### Information supplied

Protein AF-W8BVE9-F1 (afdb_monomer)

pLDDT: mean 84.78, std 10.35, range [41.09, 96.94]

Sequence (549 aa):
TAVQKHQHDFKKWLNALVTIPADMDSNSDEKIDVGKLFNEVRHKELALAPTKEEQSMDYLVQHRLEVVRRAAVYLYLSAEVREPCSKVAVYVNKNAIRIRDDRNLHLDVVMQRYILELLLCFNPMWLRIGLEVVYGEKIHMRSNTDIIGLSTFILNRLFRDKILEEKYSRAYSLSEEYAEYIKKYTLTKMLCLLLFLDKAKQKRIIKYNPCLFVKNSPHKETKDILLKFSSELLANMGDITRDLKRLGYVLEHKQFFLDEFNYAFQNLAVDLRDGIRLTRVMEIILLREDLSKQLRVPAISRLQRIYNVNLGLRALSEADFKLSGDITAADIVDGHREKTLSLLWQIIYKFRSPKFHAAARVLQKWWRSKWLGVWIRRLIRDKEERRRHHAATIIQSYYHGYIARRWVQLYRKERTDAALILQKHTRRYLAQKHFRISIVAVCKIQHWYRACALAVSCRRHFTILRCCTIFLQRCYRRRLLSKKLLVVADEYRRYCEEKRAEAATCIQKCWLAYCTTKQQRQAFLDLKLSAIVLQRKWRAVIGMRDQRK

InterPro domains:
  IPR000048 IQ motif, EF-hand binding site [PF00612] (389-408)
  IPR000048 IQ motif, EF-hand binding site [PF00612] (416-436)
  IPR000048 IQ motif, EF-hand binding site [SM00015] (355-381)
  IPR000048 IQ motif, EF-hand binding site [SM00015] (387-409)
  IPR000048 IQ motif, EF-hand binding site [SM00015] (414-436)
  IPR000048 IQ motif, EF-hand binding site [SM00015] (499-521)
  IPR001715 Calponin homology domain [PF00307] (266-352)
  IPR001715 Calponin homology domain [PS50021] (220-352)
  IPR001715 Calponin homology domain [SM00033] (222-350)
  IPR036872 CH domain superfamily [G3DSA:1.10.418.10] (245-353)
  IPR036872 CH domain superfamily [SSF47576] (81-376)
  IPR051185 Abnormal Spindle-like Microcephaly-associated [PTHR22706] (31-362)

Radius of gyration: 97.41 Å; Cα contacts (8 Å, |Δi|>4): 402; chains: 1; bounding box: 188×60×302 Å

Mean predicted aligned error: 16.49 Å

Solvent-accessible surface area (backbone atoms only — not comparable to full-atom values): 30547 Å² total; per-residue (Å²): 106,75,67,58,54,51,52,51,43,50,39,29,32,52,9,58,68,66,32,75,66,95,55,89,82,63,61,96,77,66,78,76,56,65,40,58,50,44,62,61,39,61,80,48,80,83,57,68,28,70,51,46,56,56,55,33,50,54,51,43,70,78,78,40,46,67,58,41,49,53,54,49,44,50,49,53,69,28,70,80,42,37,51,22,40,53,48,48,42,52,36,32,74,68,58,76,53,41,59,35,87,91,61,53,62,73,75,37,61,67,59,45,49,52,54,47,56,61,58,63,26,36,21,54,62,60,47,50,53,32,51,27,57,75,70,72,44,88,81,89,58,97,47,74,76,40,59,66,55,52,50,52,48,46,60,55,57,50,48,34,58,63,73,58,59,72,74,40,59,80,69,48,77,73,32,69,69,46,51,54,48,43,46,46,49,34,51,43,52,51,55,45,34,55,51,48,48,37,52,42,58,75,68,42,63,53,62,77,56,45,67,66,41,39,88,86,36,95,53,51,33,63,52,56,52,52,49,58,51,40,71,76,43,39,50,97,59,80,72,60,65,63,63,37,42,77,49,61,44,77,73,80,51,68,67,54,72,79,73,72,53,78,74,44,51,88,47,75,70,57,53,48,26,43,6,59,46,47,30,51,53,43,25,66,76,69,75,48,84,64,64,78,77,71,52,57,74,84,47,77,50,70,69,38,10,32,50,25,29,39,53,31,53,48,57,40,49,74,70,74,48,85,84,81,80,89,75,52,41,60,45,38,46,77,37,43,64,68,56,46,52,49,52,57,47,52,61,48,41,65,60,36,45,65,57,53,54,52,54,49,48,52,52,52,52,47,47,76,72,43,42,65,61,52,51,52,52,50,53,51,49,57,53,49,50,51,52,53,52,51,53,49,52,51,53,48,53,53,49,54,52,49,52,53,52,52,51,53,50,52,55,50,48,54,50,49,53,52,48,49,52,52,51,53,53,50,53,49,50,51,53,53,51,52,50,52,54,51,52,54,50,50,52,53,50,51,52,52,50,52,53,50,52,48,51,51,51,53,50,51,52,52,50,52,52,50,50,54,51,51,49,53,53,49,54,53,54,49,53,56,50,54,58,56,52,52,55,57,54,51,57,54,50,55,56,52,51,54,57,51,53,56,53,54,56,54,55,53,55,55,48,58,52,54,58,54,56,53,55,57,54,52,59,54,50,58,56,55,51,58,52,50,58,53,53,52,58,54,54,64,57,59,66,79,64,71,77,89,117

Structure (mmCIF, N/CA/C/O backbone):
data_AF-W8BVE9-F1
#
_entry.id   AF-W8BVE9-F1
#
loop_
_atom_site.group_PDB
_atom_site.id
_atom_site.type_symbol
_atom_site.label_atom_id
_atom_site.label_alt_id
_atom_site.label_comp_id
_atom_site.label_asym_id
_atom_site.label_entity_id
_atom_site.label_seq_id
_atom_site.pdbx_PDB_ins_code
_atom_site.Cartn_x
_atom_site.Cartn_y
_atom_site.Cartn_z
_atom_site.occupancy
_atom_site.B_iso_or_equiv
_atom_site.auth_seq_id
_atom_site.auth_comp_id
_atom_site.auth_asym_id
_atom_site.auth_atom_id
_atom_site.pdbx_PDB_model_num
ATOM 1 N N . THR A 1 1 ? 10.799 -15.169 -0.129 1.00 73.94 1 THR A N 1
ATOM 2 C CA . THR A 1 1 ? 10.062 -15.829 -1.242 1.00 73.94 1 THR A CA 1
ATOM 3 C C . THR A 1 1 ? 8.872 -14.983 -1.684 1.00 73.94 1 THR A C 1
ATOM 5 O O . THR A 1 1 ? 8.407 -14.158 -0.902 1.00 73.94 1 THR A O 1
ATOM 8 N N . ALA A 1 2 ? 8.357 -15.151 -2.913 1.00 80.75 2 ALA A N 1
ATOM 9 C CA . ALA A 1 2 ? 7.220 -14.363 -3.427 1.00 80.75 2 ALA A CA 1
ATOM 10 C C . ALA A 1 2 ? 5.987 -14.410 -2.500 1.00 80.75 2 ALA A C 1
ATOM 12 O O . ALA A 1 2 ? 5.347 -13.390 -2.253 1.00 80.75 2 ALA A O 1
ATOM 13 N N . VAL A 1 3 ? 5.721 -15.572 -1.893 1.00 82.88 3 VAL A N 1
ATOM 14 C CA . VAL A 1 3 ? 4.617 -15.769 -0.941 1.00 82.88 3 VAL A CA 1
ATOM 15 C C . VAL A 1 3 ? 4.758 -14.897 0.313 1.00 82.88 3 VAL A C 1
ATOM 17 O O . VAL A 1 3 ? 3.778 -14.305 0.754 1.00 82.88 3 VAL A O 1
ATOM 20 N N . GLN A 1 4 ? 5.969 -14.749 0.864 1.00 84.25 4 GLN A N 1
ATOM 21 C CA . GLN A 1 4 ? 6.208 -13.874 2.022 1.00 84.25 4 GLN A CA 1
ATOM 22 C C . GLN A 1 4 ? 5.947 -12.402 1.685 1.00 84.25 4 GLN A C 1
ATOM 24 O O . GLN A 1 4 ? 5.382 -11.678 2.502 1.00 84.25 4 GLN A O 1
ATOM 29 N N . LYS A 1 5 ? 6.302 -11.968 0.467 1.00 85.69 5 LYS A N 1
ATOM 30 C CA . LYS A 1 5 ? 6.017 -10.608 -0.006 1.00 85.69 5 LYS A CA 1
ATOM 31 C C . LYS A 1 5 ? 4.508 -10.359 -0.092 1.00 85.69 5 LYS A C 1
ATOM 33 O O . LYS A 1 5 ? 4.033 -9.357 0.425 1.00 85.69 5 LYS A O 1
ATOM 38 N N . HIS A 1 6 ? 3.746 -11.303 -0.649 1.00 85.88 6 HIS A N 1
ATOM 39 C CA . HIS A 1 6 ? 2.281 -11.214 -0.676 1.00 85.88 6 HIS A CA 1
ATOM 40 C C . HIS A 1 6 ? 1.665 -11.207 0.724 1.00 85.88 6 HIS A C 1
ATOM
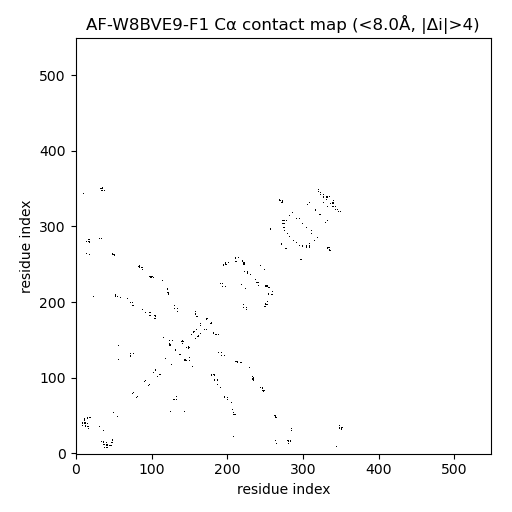 42 O O . HIS A 1 6 ? 0.797 -10.388 1.000 1.00 85.88 6 HIS A O 1
ATOM 48 N N . GLN A 1 7 ? 2.138 -12.068 1.625 1.00 88.00 7 GLN A N 1
ATOM 49 C CA . GLN A 1 7 ? 1.691 -12.083 3.018 1.00 88.00 7 GLN A CA 1
ATOM 50 C C . GLN A 1 7 ? 1.943 -10.730 3.704 1.00 88.00 7 GLN A C 1
ATOM 52 O O . GLN A 1 7 ? 1.080 -10.222 4.416 1.00 88.00 7 GLN A O 1
ATOM 57 N N . HIS A 1 8 ? 3.095 -10.110 3.451 1.00 88.81 8 HIS A N 1
ATOM 58 C CA . HIS A 1 8 ? 3.408 -8.779 3.963 1.00 88.81 8 HIS A CA 1
ATOM 59 C C . HIS A 1 8 ? 2.499 -7.690 3.365 1.00 88.81 8 HIS A C 1
ATOM 61 O O . HIS A 1 8 ? 1.985 -6.854 4.107 1.00 88.81 8 HIS A O 1
ATOM 67 N N . ASP A 1 9 ? 2.228 -7.740 2.058 1.00 89.44 9 ASP A N 1
ATOM 68 C CA . ASP A 1 9 ? 1.292 -6.825 1.391 1.00 89.44 9 ASP A CA 1
ATOM 69 C C . ASP A 1 9 ? -0.137 -6.955 1.946 1.00 89.44 9 ASP A C 1
ATOM 71 O O . ASP A 1 9 ? -0.799 -5.947 2.190 1.00 89.44 9 ASP A O 1
ATOM 75 N N . PHE A 1 10 ? -0.615 -8.181 2.192 1.00 90.00 10 PHE A N 1
ATOM 76 C CA . PHE A 1 10 ? -1.924 -8.407 2.812 1.00 90.00 10 PHE A CA 1
ATOM 77 C C . PHE A 1 10 ? -1.971 -7.865 4.238 1.00 90.00 10 PHE A C 1
ATOM 79 O O . PHE A 1 10 ? -2.955 -7.237 4.611 1.00 90.00 10 PHE A O 1
ATOM 86 N N . LYS A 1 11 ? -0.906 -8.056 5.027 1.00 90.56 11 LYS A N 1
ATOM 87 C CA . LYS A 1 11 ? -0.821 -7.530 6.397 1.00 90.56 11 LYS A CA 1
ATOM 88 C C . LYS A 1 11 ? -0.926 -6.005 6.405 1.00 90.56 11 LYS A C 1
ATOM 90 O O . LYS A 1 11 ? -1.668 -5.439 7.203 1.00 90.56 11 LYS A O 1
ATOM 95 N N . LYS A 1 12 ? -0.203 -5.350 5.498 1.00 89.50 12 LYS A N 1
ATOM 96 C CA . LYS A 1 12 ? -0.259 -3.903 5.277 1.00 89.50 12 LYS A CA 1
ATOM 97 C C . LYS A 1 12 ? -1.665 -3.432 4.917 1.00 89.50 12 LYS A C 1
ATOM 99 O O . LYS A 1 12 ? -2.201 -2.533 5.554 1.00 89.50 12 LYS A O 1
ATOM 104 N N . TRP A 1 13 ? -2.271 -4.073 3.926 1.00 90.06 13 TRP A N 1
ATOM 105 C CA . TRP A 1 13 ? -3.610 -3.732 3.457 1.00 90.06 13 TRP A CA 1
ATOM 106 C C . TRP A 1 13 ? -4.692 -3.932 4.520 1.00 90.06 13 TRP A C 1
ATOM 108 O O . TRP A 1 13 ? -5.518 -3.047 4.707 1.00 90.06 13 TRP A O 1
ATOM 118 N N . LEU A 1 14 ? -4.662 -5.048 5.249 1.00 89.50 14 LEU A N 1
ATOM 119 C CA . LEU A 1 14 ? -5.637 -5.337 6.299 1.00 89.50 14 LEU A CA 1
ATOM 120 C C . LEU A 1 14 ? -5.540 -4.347 7.466 1.00 89.50 14 LEU A C 1
ATOM 122 O O . LEU A 1 14 ? -6.567 -3.870 7.939 1.00 89.50 14 LEU A O 1
ATOM 126 N N . ASN A 1 15 ? -4.326 -3.980 7.895 1.00 89.88 15 ASN A N 1
ATOM 127 C CA . ASN A 1 15 ? -4.164 -2.931 8.905 1.00 89.88 15 ASN A CA 1
ATOM 128 C C . ASN A 1 15 ? -4.635 -1.570 8.384 1.00 89.88 15 ASN A C 1
ATOM 130 O O . ASN A 1 15 ? -5.306 -0.858 9.119 1.00 89.88 15 ASN A O 1
ATOM 134 N N . ALA A 1 16 ? -4.359 -1.225 7.124 1.00 86.00 16 ALA A N 1
ATOM 135 C CA . ALA A 1 16 ? -4.841 0.025 6.539 1.00 86.00 16 ALA A CA 1
ATOM 136 C C . ALA A 1 16 ? -6.375 0.078 6.432 1.00 86.00 16 ALA A C 1
ATOM 138 O O . ALA A 1 16 ? -6.950 1.135 6.650 1.00 86.00 16 ALA A O 1
ATOM 139 N N . LEU A 1 17 ? -7.037 -1.049 6.141 1.00 83.75 17 LEU A N 1
ATOM 140 C CA . LEU A 1 17 ? -8.503 -1.134 6.098 1.00 83.75 17 LEU A CA 1
ATOM 141 C C . LEU A 1 17 ? -9.148 -0.956 7.471 1.00 83.75 17 LEU A C 1
ATOM 143 O O . LEU A 1 17 ? -10.186 -0.318 7.589 1.00 83.75 17 LEU A O 1
ATOM 147 N N . VAL A 1 18 ? -8.558 -1.569 8.495 1.00 83.00 18 VAL A N 1
ATOM 148 C CA . VAL A 1 18 ? -9.081 -1.544 9.867 1.00 83.00 18 VAL A CA 1
ATOM 149 C C . VAL A 1 18 ? -8.678 -0.270 10.618 1.00 83.00 18 VAL A C 1
ATOM 151 O O . VAL A 1 18 ? -9.290 0.069 11.631 1.00 83.00 18 VAL A O 1
ATOM 154 N N . THR A 1 19 ? -7.676 0.458 10.125 1.00 80.75 19 THR A N 1
ATOM 155 C CA . THR A 1 19 ? -7.312 1.770 10.663 1.00 80.75 19 THR A CA 1
ATOM 156 C C . THR A 1 19 ? -8.468 2.735 10.430 1.00 80.75 19 THR A C 1
ATOM 158 O O . THR A 1 19 ? -8.815 3.045 9.294 1.00 80.75 19 THR A O 1
ATOM 161 N N . ILE A 1 20 ? -9.074 3.195 11.522 1.00 62.91 20 ILE A N 1
ATOM 162 C CA . ILE A 1 20 ? -10.164 4.171 11.493 1.00 62.91 20 ILE A CA 1
ATOM 163 C C . ILE A 1 20 ? -9.641 5.454 10.816 1.00 62.91 20 ILE A C 1
ATOM 165 O O . ILE A 1 20 ? -8.598 5.958 11.243 1.00 62.91 20 ILE A O 1
ATOM 169 N N . PRO A 1 21 ? -10.303 5.984 9.769 1.00 57.44 21 PRO A N 1
ATOM 170 C CA . PRO A 1 21 ? -9.905 7.245 9.152 1.00 57.44 21 PRO A CA 1
ATOM 171 C C . PRO A 1 21 ? -9.868 8.380 10.180 1.00 57.44 21 PRO A C 1
ATOM 173 O O . PRO A 1 21 ? -10.699 8.435 11.087 1.00 57.44 21 PRO A O 1
ATOM 176 N N . ALA A 1 22 ? -8.915 9.305 10.024 1.00 43.84 22 ALA A N 1
ATOM 177 C CA . ALA A 1 22 ? -8.714 10.408 10.964 1.00 43.84 22 ALA A CA 1
ATOM 178 C C . ALA A 1 22 ? -9.942 11.334 11.096 1.00 43.84 22 ALA A C 1
ATOM 180 O O . ALA A 1 22 ? -10.099 12.024 12.104 1.00 43.84 22 ALA A O 1
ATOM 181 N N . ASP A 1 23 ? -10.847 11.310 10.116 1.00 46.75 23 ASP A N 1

######

### Work required
Both the line containing "ATOM 99 O O" and the line containing "ATOM 162 C CA" belong in the answer. Print them and every line above that falls between them exactly, and no others.

### Response area
ATOM 99 O O . LYS A 1 12 ? -2.201 -2.533 5.554 1.00 89.50 12 LYS A O 1
ATOM 104 N N . TRP A 1 13 ? -2.271 -4.073 3.926 1.00 90.06 13 TRP A N 1
ATOM 105 C CA . TRP A 1 13 ? -3.610 -3.732 3.457 1.00 90.06 13 TRP A CA 1
ATOM 106 C C . TRP A 1 13 ? -4.692 -3.932 4.520 1.00 90.06 13 TRP A C 1
ATOM 108 O O . TRP A 1 13 ? -5.518 -3.047 4.707 1.00 90.06 13 TRP A O 1
ATOM 118 N N . LEU A 1 14 ? -4.662 -5.048 5.249 1.00 89.50 14 LEU A N 1
ATOM 119 C CA . LEU A 1 14 ? -5.637 -5.337 6.299 1.00 89.50 14 LEU A CA 1
ATOM 120 C C . LEU A 1 14 ? -5.540 -4.347 7.466 1.00 89.50 14 LEU A C 1
ATOM 122 O O . LEU A 1 14 ? -6.567 -3.870 7.939 1.00 89.50 14 LEU A O 1
ATOM 126 N N . ASN A 1 15 ? -4.326 -3.980 7.895 1.00 89.88 15 ASN A N 1
ATOM 127 C CA . ASN A 1 15 ? -4.164 -2.931 8.905 1.00 89.88 15 ASN A CA 1
ATOM 128 C C . ASN A 1 15 ? -4.635 -1.570 8.384 1.00 89.88 15 ASN A C 1
ATOM 130 O O . ASN A 1 15 ? -5.306 -0.858 9.119 1.00 89.88 15 ASN A O 1
ATOM 134 N N . ALA A 1 16 ? -4.359 -1.225 7.124 1.00 86.00 16 ALA A N 1
ATOM 135 C CA . ALA A 1 16 ? -4.841 0.025 6.539 1.00 86.00 16 ALA A CA 1
ATOM 136 C C . ALA A 1 16 ? -6.375 0.078 6.432 1.00 86.00 16 ALA A C 1
ATOM 138 O O . ALA A 1 16 ? -6.950 1.135 6.650 1.00 86.00 16 ALA A O 1
ATOM 139 N N . LEU A 1 17 ? -7.037 -1.049 6.141 1.00 83.75 17 LEU A N 1
ATOM 140 C CA . LEU A 1 17 ? -8.503 -1.134 6.098 1.00 83.75 17 LEU A CA 1
ATOM 141 C C . LEU A 1 17 ? -9.148 -0.956 7.471 1.00 83.75 17 LEU A C 1
ATOM 143 O O . LEU A 1 17 ? -10.186 -0.318 7.589 1.00 83.75 17 LEU A O 1
ATOM 147 N N . VAL A 1 18 ? -8.558 -1.569 8.495 1.00 83.00 18 VAL A N 1
ATOM 148 C CA . VAL A 1 18 ? -9.081 -1.544 9.867 1.00 83.00 18 VAL A CA 1
ATOM 149 C C . VAL A 1 18 ? -8.678 -0.270 10.618 1.00 83.00 18 VAL A C 1
ATOM 151 O O . VAL A 1 18 ? -9.290 0.069 11.631 1.00 83.00 18 VAL A O 1
ATOM 154 N N . THR A 1 19 ? -7.676 0.458 10.125 1.00 80.75 19 THR A N 1
ATOM 155 C CA . THR A 1 19 ? -7.312 1.770 10.663 1.00 80.75 19 THR A CA 1
ATOM 156 C C . THR A 1 19 ? -8.468 2.735 10.430 1.00 80.75 19 THR A C 1
ATOM 158 O O . THR A 1 19 ? -8.815 3.045 9.294 1.00 80.75 19 THR A O 1
ATOM 161 N N . ILE A 1 20 ? -9.074 3.195 11.522 1.00 62.91 20 ILE A N 1
ATOM 162 C CA . ILE A 1 20 ? -10.164 4.171 11.493 1.00 62.91 20 ILE A CA 1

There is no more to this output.